In many sectors of the church, elders/pastors and financial benefits seem to go hand-in-hand. In fact, until a few years ago, I had never heard of a church that did not fall into one of the following categories: 1) already employed one or more people as elders/pastors, 2) actively looking for one or more people to employ as elders/pastors, or 3) could not afford to hire someone as elder/pastor but was working toward that goal.
In this series, I am examining three passages (in four posts) in which elders/pastors and financial benefits are explicitly connected. Those three passages are Acts 20:33-35, 1 Timothy 5:17-18, and 1 Peter 5:2. I think it is important to analyze each passage to determine what it can or cannot mean before synthesizing the information together to help us understand what Scripture says about the connection between elders/pastors and financial benefits.
In this post, I’m going to examine what Paul wrote to Timothy in 1 Timothy 5:18 regarding elders/pastors and financial benefits. (Yesterday’s post examined the preceding related verse 1 Timothy 5:17.)
Here is the verse under consideration along with the preceding verse:
Let the elders who rule well be considered worthy of double honor, especially those who labor in preaching and teaching. For the Scripture says, “You shall not muzzle an ox when it treads out the grain,” and, “The laborer deserves his wages.” (1 Timothy 5:17-18 ESV)
In my previous post concerning 1 Timothy 5:17, I concluded the following:
The people are only to consider elders worthy of double honor if they are already leading well and working hard in the word and teaching. There is no indication here that the people should provide “double honor” SO THAT elders lead well and work hard. So, the “double honor” in this passage is not similar to the modern concept of the salary. If anything, it is closer to the modern concept of the honorarium or “love offering.”
However, it is often brought out – correctly, I might say – that Paul uses the term “wages” in 1 Timothy 5:18, a term which probably does refer to something similar to the modern cay concept of salary. Does Paul’s use of the term “wages” indicate that Paul sees “double honor” as “salary”?
The argument is that Paul is equating “elders” with “laborers”, and he is also equating “double honor” with “wages/salary.” Thus, according to this interpretation, elders are laborers and should be paid their wages just as other laborers.
However, there is a problem with this interpretation. Mainly, it does not work with the first part of the verse.

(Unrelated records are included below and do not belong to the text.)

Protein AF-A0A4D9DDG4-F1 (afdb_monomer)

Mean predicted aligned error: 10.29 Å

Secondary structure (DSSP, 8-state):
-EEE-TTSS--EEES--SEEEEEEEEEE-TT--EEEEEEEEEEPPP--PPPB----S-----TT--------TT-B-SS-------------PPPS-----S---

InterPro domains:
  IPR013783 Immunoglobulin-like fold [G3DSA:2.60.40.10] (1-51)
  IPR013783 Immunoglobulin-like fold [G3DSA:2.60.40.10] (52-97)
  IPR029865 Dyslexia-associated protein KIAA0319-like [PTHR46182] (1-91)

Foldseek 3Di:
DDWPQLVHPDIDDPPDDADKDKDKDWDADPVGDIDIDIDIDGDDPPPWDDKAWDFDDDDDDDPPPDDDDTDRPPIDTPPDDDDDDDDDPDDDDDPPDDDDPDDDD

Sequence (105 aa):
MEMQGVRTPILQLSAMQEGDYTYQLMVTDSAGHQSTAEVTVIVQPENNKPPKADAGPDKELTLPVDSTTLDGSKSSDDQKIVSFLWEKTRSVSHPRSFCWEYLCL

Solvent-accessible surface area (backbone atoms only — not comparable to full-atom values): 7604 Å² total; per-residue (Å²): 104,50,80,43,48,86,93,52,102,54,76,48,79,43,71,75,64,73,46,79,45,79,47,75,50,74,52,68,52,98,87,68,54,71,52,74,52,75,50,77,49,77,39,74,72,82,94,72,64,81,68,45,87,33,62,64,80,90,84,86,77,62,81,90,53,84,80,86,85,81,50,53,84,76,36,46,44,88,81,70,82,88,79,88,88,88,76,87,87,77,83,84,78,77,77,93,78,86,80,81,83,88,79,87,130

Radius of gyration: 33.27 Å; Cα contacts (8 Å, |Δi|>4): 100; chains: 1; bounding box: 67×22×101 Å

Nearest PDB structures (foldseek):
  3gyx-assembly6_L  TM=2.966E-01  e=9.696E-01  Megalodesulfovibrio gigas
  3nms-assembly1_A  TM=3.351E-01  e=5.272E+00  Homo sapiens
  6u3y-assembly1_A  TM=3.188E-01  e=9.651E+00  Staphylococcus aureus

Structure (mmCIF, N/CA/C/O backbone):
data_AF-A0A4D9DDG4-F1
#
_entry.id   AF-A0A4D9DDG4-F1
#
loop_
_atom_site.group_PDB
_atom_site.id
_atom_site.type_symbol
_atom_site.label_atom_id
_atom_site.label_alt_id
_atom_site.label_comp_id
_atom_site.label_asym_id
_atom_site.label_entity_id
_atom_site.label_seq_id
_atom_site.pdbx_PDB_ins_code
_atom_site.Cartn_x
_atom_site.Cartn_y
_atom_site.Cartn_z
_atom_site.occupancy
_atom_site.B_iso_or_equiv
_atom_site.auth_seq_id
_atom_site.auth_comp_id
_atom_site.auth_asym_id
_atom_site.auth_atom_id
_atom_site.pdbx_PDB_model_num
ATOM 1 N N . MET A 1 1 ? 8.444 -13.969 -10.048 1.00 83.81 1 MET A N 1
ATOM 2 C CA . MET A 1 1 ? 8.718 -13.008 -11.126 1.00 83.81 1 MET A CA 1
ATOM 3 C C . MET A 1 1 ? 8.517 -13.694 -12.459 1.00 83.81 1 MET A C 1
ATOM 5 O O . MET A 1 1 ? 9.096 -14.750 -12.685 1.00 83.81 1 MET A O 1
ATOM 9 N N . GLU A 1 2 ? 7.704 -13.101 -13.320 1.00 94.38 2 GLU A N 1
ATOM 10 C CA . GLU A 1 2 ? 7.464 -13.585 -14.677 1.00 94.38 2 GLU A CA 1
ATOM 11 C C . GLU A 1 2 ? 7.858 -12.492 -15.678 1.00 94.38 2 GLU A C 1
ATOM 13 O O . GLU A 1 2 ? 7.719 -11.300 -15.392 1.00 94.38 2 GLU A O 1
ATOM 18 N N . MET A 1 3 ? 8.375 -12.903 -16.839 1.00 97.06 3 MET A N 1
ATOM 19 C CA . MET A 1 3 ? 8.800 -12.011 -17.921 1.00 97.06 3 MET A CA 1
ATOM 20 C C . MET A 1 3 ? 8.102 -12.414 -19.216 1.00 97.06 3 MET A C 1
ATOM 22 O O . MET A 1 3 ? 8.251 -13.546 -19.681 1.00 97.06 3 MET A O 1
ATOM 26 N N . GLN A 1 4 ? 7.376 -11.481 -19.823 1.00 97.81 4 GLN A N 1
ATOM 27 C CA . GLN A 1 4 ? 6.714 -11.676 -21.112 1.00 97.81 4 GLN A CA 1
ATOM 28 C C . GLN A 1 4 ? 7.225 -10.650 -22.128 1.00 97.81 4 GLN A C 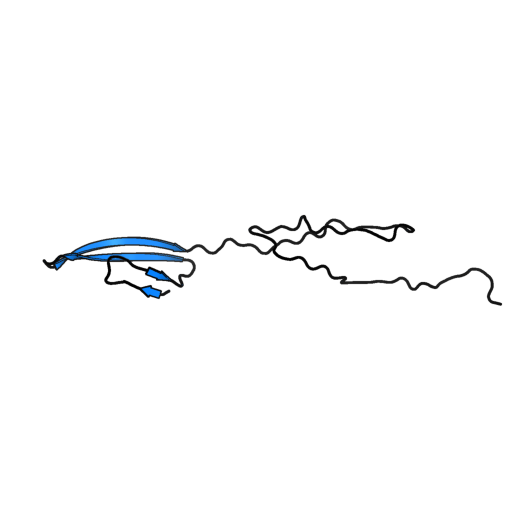1
ATOM 30 O O . GLN A 1 4 ? 7.591 -9.533 -21.770 1.00 97.81 4 GLN A O 1
ATOM 35 N N . GLY A 1 5 ? 7.289 -11.034 -23.406 1.00 96.94 5 GLY A N 1
ATOM 36 C CA . GLY A 1 5 ? 7.733 -10.130 -24.475 1.00 96.94 5 GLY A CA 1
ATOM 37 C C . GLY A 1 5 ? 9.253 -9.937 -24.598 1.00 96.94 5 GLY A C 1
ATOM 38 O O . GLY A 1 5 ? 9.680 -9.003 -25.264 1.00 96.94 5 GLY A O 1
ATOM 39 N N . VAL A 1 6 ? 10.083 -10.834 -24.046 1.00 97.56 6 VAL A N 1
ATOM 40 C CA . VAL A 1 6 ? 11.566 -10.714 -24.002 1.00 97.56 6 VAL A CA 1
ATOM 41 C C . VAL A 1 6 ? 12.277 -10.572 -25.361 1.00 97.56 6 VAL A C 1
ATOM 43 O O . VAL A 1 6 ? 13.445 -10.205 -25.407 1.00 97.56 6 VAL A O 1
ATOM 46 N N . ARG A 1 7 ? 11.599 -10.883 -26.473 1.00 97.25 7 ARG A N 1
ATOM 47 C CA . ARG A 1 7 ? 12.102 -10.712 -27.855 1.00 97.25 7 ARG A CA 1
ATOM 48 C C . ARG A 1 7 ? 11.377 -9.607 -28.624 1.00 97.25 7 ARG A C 1
ATOM 50 O O . ARG A 1 7 ? 11.447 -9.554 -29.848 1.00 97.25 7 ARG A O 1
ATOM 57 N N . THR A 1 8 ? 10.630 -8.771 -27.922 1.00 97.19 8 THR A N 1
ATOM 58 C CA . THR A 1 8 ? 9.858 -7.671 -28.493 1.00 97.19 8 THR A CA 1
ATOM 59 C C . THR A 1 8 ? 10.405 -6.342 -27.970 1.00 97.19 8 THR A C 1
ATOM 61 O O . THR A 1 8 ? 11.193 -6.340 -27.024 1.00 97.19 8 THR A O 1
ATOM 64 N N . PRO A 1 9 ? 9.977 -5.199 -28.528 1.00 97.69 9 PRO A N 1
ATOM 65 C CA . PRO A 1 9 ? 10.337 -3.892 -27.982 1.00 97.69 9 PRO A CA 1
ATOM 66 C C . PRO A 1 9 ? 9.776 -3.617 -26.575 1.00 97.69 9 PRO A C 1
ATOM 68 O O . PRO A 1 9 ? 10.146 -2.614 -25.972 1.00 97.69 9 PRO A O 1
ATOM 71 N N . ILE A 1 10 ? 8.863 -4.456 -26.066 1.00 97.19 10 ILE A N 1
ATOM 72 C CA . ILE A 1 10 ? 8.165 -4.259 -24.791 1.00 97.19 10 ILE A CA 1
ATOM 73 C C . ILE A 1 10 ? 8.406 -5.467 -23.881 1.00 97.19 10 ILE A C 1
ATOM 75 O O . ILE A 1 10 ? 8.019 -6.590 -24.198 1.00 97.19 10 ILE A O 1
ATOM 79 N N . LEU A 1 11 ? 8.993 -5.221 -22.712 1.00 97.75 11 LEU A N 1
ATOM 80 C CA . LEU A 1 11 ? 9.144 -6.213 -21.651 1.00 97.75 11 LEU A CA 1
ATOM 81 C C . LEU A 1 11 ? 8.047 -6.006 -20.600 1.00 97.75 11 LEU A C 1
ATOM 83 O O . LEU A 1 11 ? 7.957 -4.932 -20.008 1.00 97.75 11 LEU A O 1
ATOM 87 N N . GLN A 1 12 ? 7.224 -7.026 -20.356 1.00 97.75 12 GLN A N 1
ATOM 88 C CA . GLN A 1 12 ? 6.237 -7.024 -19.275 1.00 97.75 12 GLN A CA 1
ATOM 89 C C . GLN A 1 12 ? 6.740 -7.854 -18.094 1.00 97.75 12 GLN A C 1
ATOM 91 O O . GLN A 1 12 ? 7.149 -9.004 -18.271 1.00 97.75 12 GLN A O 1
ATOM 96 N N . LEU A 1 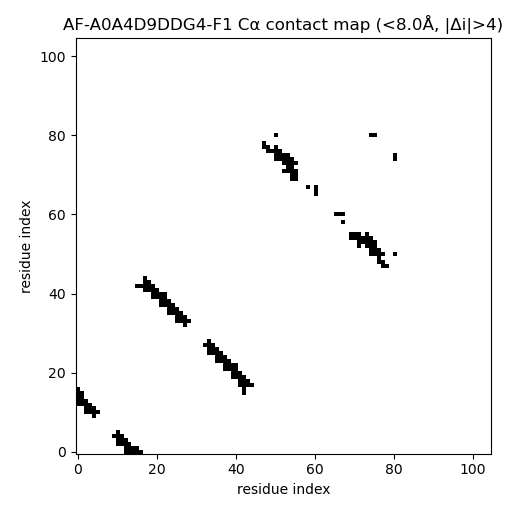13 ? 6.692 -7.258 -16.902 1.00 97.56 13 LEU A N 1
ATOM 97 C CA . LEU A 1 13 ? 7.128 -7.850 -15.639 1.00 97.56 13 LEU A CA 1
ATOM 98 C C . LEU A 1 13 ? 5.918 -8.009 -14.713 1.00 97.56 13 LEU A C 1
ATOM 100 O O . LEU A 1 13 ? 5.147 -7.066 -14.536 1.00 97.56 13 LEU A O 1
ATOM 104 N N . SER A 1 14 ? 5.755 -9.179 -14.103 1.00 96.19 14 SER A N 1
ATOM 105 C CA . SER A 1 14 ? 4.711 -9.446 -13.104 1.00 96.19 14 SER A CA 1
ATOM 106 C C . SER A 1 14 ? 5.259 -10.287 -11.948 1.00 96.19 14 SER A C 1
ATOM 108 O O . SER A 1 14 ? 6.358 -10.853 -12.021 1.00 96.19 14 SER A O 1
ATOM 110 N N . ALA A 1 15 ? 4.502 -10.347 -10.846 1.00 94.31 15 ALA A N 1
ATOM 111 C CA . ALA A 1 15 ? 4.873 -11.086 -9.635 1.00 94.31 15 ALA A CA 1
ATOM 112 C C . ALA A 1 15 ? 6.298 -10.750 -9.138 1.00 94.31 15 ALA A C 1
ATOM 114 O O . ALA A 1 15 ? 7.097 -11.650 -8.842 1.00 94.31 15 ALA A O 1
ATOM 115 N N . MET A 1 16 ? 6.640 -9.456 -9.128 1.00 94.31 16 MET A N 1
ATOM 116 C CA . MET A 1 16 ? 7.895 -8.952 -8.568 1.00 94.31 16 MET A CA 1
ATOM 117 C C . MET A 1 16 ? 7.797 -8.906 -7.040 1.00 94.31 16 MET A C 1
ATOM 119 O O . MET A 1 16 ? 6.729 -8.641 -6.494 1.00 94.31 16 MET A O 1
ATOM 123 N N . GLN A 1 17 ? 8.904 -9.192 -6.363 1.00 92.81 17 GLN A N 1
ATOM 124 C CA . GLN A 1 17 ? 9.032 -9.067 -4.909 1.00 92.81 17 GLN A CA 1
ATOM 125 C C . GLN A 1 17 ? 9.896 -7.852 -4.577 1.00 92.81 17 GLN A C 1
ATOM 127 O O . GLN A 1 17 ? 10.566 -7.334 -5.468 1.00 92.81 17 GLN A O 1
ATOM 132 N N . GLU A 1 18 ? 9.893 -7.419 -3.316 1.00 92.88 18 GLU A N 1
ATOM 133 C CA . GLU A 1 18 ? 10.781 -6.358 -2.833 1.00 92.88 18 GLU A CA 1
ATOM 134 C C . GLU A 1 18 ? 12.234 -6.602 -3.268 1.00 92.88 18 GLU A C 1
ATOM 136 O O . GLU A 1 18 ? 12.740 -7.724 -3.180 1.00 92.88 18 GLU A O 1
ATOM 141 N N . GLY A 1 19 ? 12.882 -5.549 -3.762 1.00 94.56 19 GLY A N 1
ATOM 142 C CA . GLY A 1 19 ? 14.272 -5.588 -4.196 1.00 94.56 19 GLY A CA 1
ATOM 143 C C . GLY A 1 19 ? 14.564 -4.702 -5.404 1.00 94.56 19 GLY A C 1
ATOM 144 O O . GLY A 1 19 ? 13.666 -4.125 -6.023 1.00 94.56 19 GLY A O 1
ATOM 145 N N . ASP A 1 20 ? 15.847 -4.653 -5.746 1.00 96.69 20 ASP A N 1
ATOM 146 C CA . ASP A 1 20 ? 16.381 -3.890 -6.869 1.00 96.69 20 ASP A CA 1
ATOM 147 C C . ASP A 1 20 ? 16.740 -4.850 -8.007 1.00 96.69 20 ASP A C 1
ATOM 149 O O . ASP A 1 20 ? 17.548 -5.767 -7.838 1.00 96.69 20 ASP A O 1
ATOM 153 N N . TYR A 1 21 ? 16.150 -4.642 -9.181 1.00 97.25 21 TYR A N 1
ATOM 154 C CA . TYR A 1 21 ? 16.327 -5.511 -10.341 1.00 97.25 21 TYR A CA 1
ATOM 155 C C . TYR A 1 21 ? 16.909 -4.723 -11.507 1.00 97.25 21 TYR A C 1
ATOM 157 O O . TYR A 1 21 ? 16.285 -3.779 -11.988 1.00 97.25 21 TYR A O 1
ATOM 165 N N . THR A 1 22 ? 18.075 -5.134 -12.003 1.00 97.62 22 THR A N 1
ATOM 166 C CA . THR A 1 22 ? 18.674 -4.563 -13.216 1.00 97.62 22 THR A CA 1
ATOM 167 C C . THR A 1 22 ? 18.380 -5.455 -14.415 1.00 97.62 22 THR A C 1
ATOM 169 O O . THR A 1 22 ? 18.684 -6.649 -14.408 1.00 97.62 22 THR A O 1
ATOM 172 N N . TYR A 1 23 ? 17.807 -4.865 -15.460 1.00 97.69 23 TYR A N 1
ATOM 173 C CA . TYR A 1 23 ? 17.525 -5.514 -16.735 1.00 97.69 23 TYR A CA 1
ATOM 174 C C . TYR A 1 23 ? 18.409 -4.933 -17.824 1.00 97.69 23 TYR A C 1
ATOM 176 O O . TYR A 1 23 ? 18.603 -3.721 -17.885 1.00 97.69 23 TYR A O 1
ATOM 184 N N . GLN A 1 24 ? 18.882 -5.796 -18.719 1.00 97.88 24 GLN A N 1
ATOM 185 C CA . GLN A 1 24 ? 19.655 -5.402 -19.887 1.00 97.88 24 GLN A CA 1
ATOM 186 C C . GLN A 1 24 ? 18.847 -5.655 -21.163 1.00 97.88 24 GLN A C 1
ATOM 188 O O . GLN A 1 24 ? 18.338 -6.754 -21.388 1.00 97.88 24 GLN A O 1
ATOM 193 N N . LEU A 1 25 ? 18.754 -4.636 -22.013 1.00 98.25 25 LEU A N 1
ATOM 194 C CA . LEU A 1 25 ? 18.280 -4.738 -23.387 1.00 98.25 25 LEU A CA 1
ATOM 195 C C . LEU A 1 25 ? 19.487 -4.904 -24.309 1.00 98.25 25 LEU A C 1
ATOM 197 O O . LEU A 1 25 ? 20.427 -4.121 -24.224 1.00 98.25 25 LEU A O 1
ATOM 201 N N . MET A 1 26 ? 19.424 -5.865 -25.230 1.00 98.19 26 MET A N 1
ATOM 202 C CA . MET A 1 26 ? 20.349 -5.984 -26.355 1.00 98.19 26 MET A CA 1
ATOM 203 C C . MET A 1 26 ? 19.562 -5.860 -27.658 1.00 98.19 26 MET A C 1
ATOM 205 O O . MET A 1 26 ? 18.616 -6.614 -27.889 1.00 98.19 26 MET A O 1
ATOM 209 N N . VAL A 1 27 ? 19.965 -4.929 -28.518 1.00 98.19 27 VAL A N 1
ATOM 210 C CA . VAL A 1 27 ? 19.432 -4.786 -29.878 1.00 98.19 27 VAL A CA 1
ATOM 211 C C . VAL A 1 27 ? 20.470 -5.270 -30.882 1.00 98.19 27 VAL A C 1
ATOM 213 O O . VAL A 1 27 ? 21.671 -5.172 -30.636 1.00 98.19 27 VAL A O 1
ATOM 216 N N . THR A 1 28 ? 20.027 -5.840 -32.000 1.00 98.25 28 THR A N 1
ATOM 217 C CA . THR A 1 28 ? 20.901 -6.311 -33.083 1.00 98.25 28 THR A CA 1
ATOM 218 C C . THR A 1 28 ? 20.326 -5.847 -34.416 1.00 98.25 28 THR A C 1
ATOM 220 O O . THR A 1 28 ? 19.134 -6.043 -34.657 1.00 98.25 28 THR A O 1
ATOM 223 N N . ASP A 1 29 ? 21.139 -5.200 -35.252 1.00 98.19 29 ASP A N 1
ATOM 224 C CA . ASP A 1 29 ? 20.728 -4.787 -36.598 1.00 98.19 29 ASP A CA 1
ATOM 225 C C . ASP A 1 29 ? 20.821 -5.949 -37.610 1.00 98.19 29 ASP A C 1
ATOM 227 O O . ASP A 1 29 ? 21.254 -7.058 -37.293 1.00 98.19 29 ASP A O 1
ATOM 231 N N . SER A 1 30 ? 20.419 -5.710 -38.860 1.00 98.19 30 SER A N 1
ATOM 232 C CA . SER A 1 30 ? 20.486 -6.721 -39.925 1.00 98.19 30 SER A CA 1
ATOM 233 C C . SER A 1 30 ? 21.911 -7.102 -40.347 1.00 98.19 30 SER A C 1
ATOM 235 O O . SER A 1 30 ? 22.090 -8.134 -40.988 1.00 98.19 30 SER A O 1
ATOM 237 N N . ALA A 1 31 ? 22.907 -6.268 -40.038 1.00 98.19 31 ALA A N 1
ATOM 238 C CA . ALA A 1 31 ? 24.320 -6.528 -40.305 1.00 98.19 31 ALA A CA 1
ATOM 239 C C . ALA A 1 31 ? 25.006 -7.281 -39.147 1.00 98.19 31 ALA A C 1
ATOM 241 O O . ALA A 1 31 ? 26.167 -7.667 -39.271 1.00 98.19 31 ALA A O 1
ATOM 242 N N . GLY A 1 32 ? 24.288 -7.522 -38.043 1.00 97.75 32 GLY A N 1
ATOM 243 C CA . GLY A 1 32 ? 24.789 -8.208 -36.857 1.00 97.75 32 GLY A CA 1
ATOM 244 C C . GLY A 1 32 ? 25.465 -7.290 -35.836 1.00 97.75 32 GLY A C 1
ATOM 245 O O . GLY A 1 32 ? 26.018 -7.797 -34.860 1.00 97.75 32 GLY A O 1
ATOM 246 N N . HIS A 1 33 ? 25.425 -5.964 -36.009 1.00 98.62 33 HIS A N 1
ATOM 247 C CA . HIS A 1 33 ? 25.932 -5.046 -34.990 1.00 98.62 33 HIS A CA 1
ATOM 248 C C . HIS A 1 33 ? 25.005 -5.031 -33.783 1.00 98.62 33 HIS A C 1
ATOM 250 O O . HIS A 1 33 ? 23.782 -5.043 -33.929 1.00 98.62 33 HIS A O 1
ATOM 256 N N . GLN A 1 34 ? 25.594 -4.963 -32.590 1.00 98.38 34 GLN A N 1
ATOM 257 C CA . GLN A 1 34 ? 24.859 -5.017 -31.333 1.00 98.38 34 GLN A CA 1
ATOM 258 C C . GLN A 1 34 ? 25.082 -3.766 -30.492 1.00 98.38 34 GLN A C 1
ATOM 260 O O . GLN A 1 34 ? 26.155 -3.163 -30.509 1.00 98.38 34 GLN A O 1
ATOM 265 N N . SER A 1 35 ? 24.058 -3.396 -29.730 1.00 98.62 35 SER A N 1
ATOM 266 C CA . SER A 1 35 ? 24.134 -2.357 -28.706 1.00 98.62 35 SER A CA 1
ATOM 267 C C . SER A 1 35 ? 23.332 -2.791 -27.485 1.00 98.62 35 SER A C 1
ATOM 269 O O . SER A 1 35 ? 22.310 -3.469 -27.625 1.00 98.62 35 SER A O 1
ATOM 271 N N . THR A 1 36 ? 23.802 -2.420 -26.297 1.00 98.44 36 THR A N 1
ATOM 272 C CA . THR A 1 36 ? 23.187 -2.786 -25.020 1.00 98.44 36 THR A CA 1
ATOM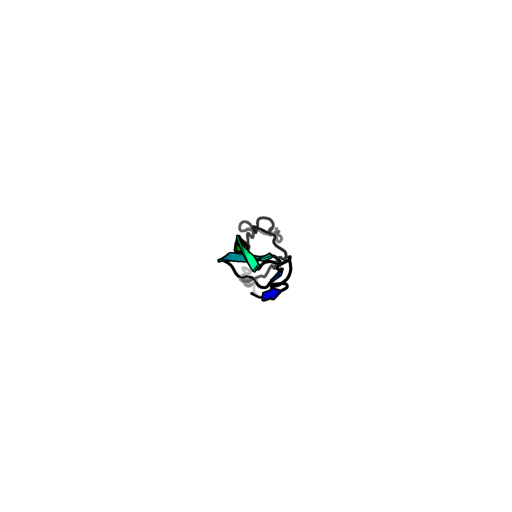 273 C C . THR A 1 36 ? 22.846 -1.558 -24.186 1.00 98.44 36 THR A C 1
ATOM 275 O O . THR A 1 36 ? 23.580 -0.571 -24.207 1.00 98.44 36 THR A O 1
ATOM 278 N N . ALA A 1 37 ? 21.768 -1.640 -23.409 1.00 98.56 37 ALA A N 1
ATOM 279 C CA . ALA A 1 37 ? 21.368 -0.632 -22.428 1.00 98.56 37 ALA A CA 1
ATOM 280 C C . ALA A 1 37 ? 20.808 -1.306 -21.170 1.00 98.56 37 ALA A C 1
ATOM 282 O O . ALA A 1 37 ? 20.245 -2.395 -21.261 1.00 98.56 37 ALA A O 1
ATOM 283 N N . GLU A 1 38 ? 20.934 -0.658 -20.014 1.00 98.44 38 GLU A N 1
ATOM 284 C CA . GLU A 1 38 ? 20.447 -1.182 -18.734 1.00 98.44 38 GLU A CA 1
ATOM 285 C C . GLU A 1 38 ? 19.393 -0.266 -18.107 1.00 98.44 38 GLU A C 1
ATOM 287 O O . GLU A 1 38 ? 19.411 0.951 -18.297 1.00 98.44 38 GLU A O 1
ATOM 292 N N . VAL A 1 39 ? 18.471 -0.863 -17.353 1.00 98.00 39 VAL A N 1
ATOM 293 C CA . VAL A 1 39 ? 17.453 -0.167 -16.560 1.00 98.00 39 VAL A CA 1
ATOM 294 C C . VAL A 1 39 ? 17.266 -0.877 -15.224 1.00 98.00 39 VAL A C 1
ATOM 296 O O . VAL A 1 39 ? 17.231 -2.106 -15.171 1.00 98.00 39 VAL A O 1
ATOM 299 N N . THR A 1 40 ? 17.117 -0.107 -14.148 1.00 97.88 40 THR A N 1
ATOM 300 C CA . THR A 1 40 ? 16.852 -0.636 -12.807 1.00 97.88 40 THR A CA 1
ATOM 301 C C . THR A 1 40 ? 15.398 -0.392 -12.417 1.00 97.88 40 THR A C 1
ATOM 303 O O . THR A 1 40 ? 14.889 0.721 -12.545 1.00 97.88 40 THR A O 1
ATOM 306 N N . VAL A 1 41 ? 14.739 -1.435 -11.919 1.00 97.06 41 VAL A N 1
ATOM 307 C CA . VAL A 1 41 ? 13.409 -1.383 -11.308 1.00 97.06 41 VAL A CA 1
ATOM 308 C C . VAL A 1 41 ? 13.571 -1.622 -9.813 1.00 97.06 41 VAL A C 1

In order for this interpretation to work consistently, then Paul must also be equating “elders” with “ox,” and he must also be equating “double honor” with “grain.” However, no one argues that elders are oxen who should be given grain. Instead, it is recognized that this is a metaphor.
The metaphorical connection between “elders”/”double honor” and “oxen”/”grain” helps us understand how to interpret the connection between “elders”/”double honor” and “laborers”/”wages.” The connection is the concept of something being deserved.
Elders (who lead well) deserve double honor in the same way that oxen deserve to eat grain while threshing and in the same way that laborers deserve the wages they were promised. Thus, elders are not laborers just as elders are not oxen. And, double honor is not wages just as double honor is not grain. The metaphor is used to demonstrate that one things deserves something else.
So, 1 Timothy 5:18 does not connect “double honor” with wages. Again, “double honor” could indicate some type of financial benefit, but it is impossible to tell in that context (since the term is used in different ways in the same context – see my previous post on 1 Timothy 5:17). The use of the term “wages” in 1 Timothy 5:18 does not affect the meaning of the phrase “double honor.”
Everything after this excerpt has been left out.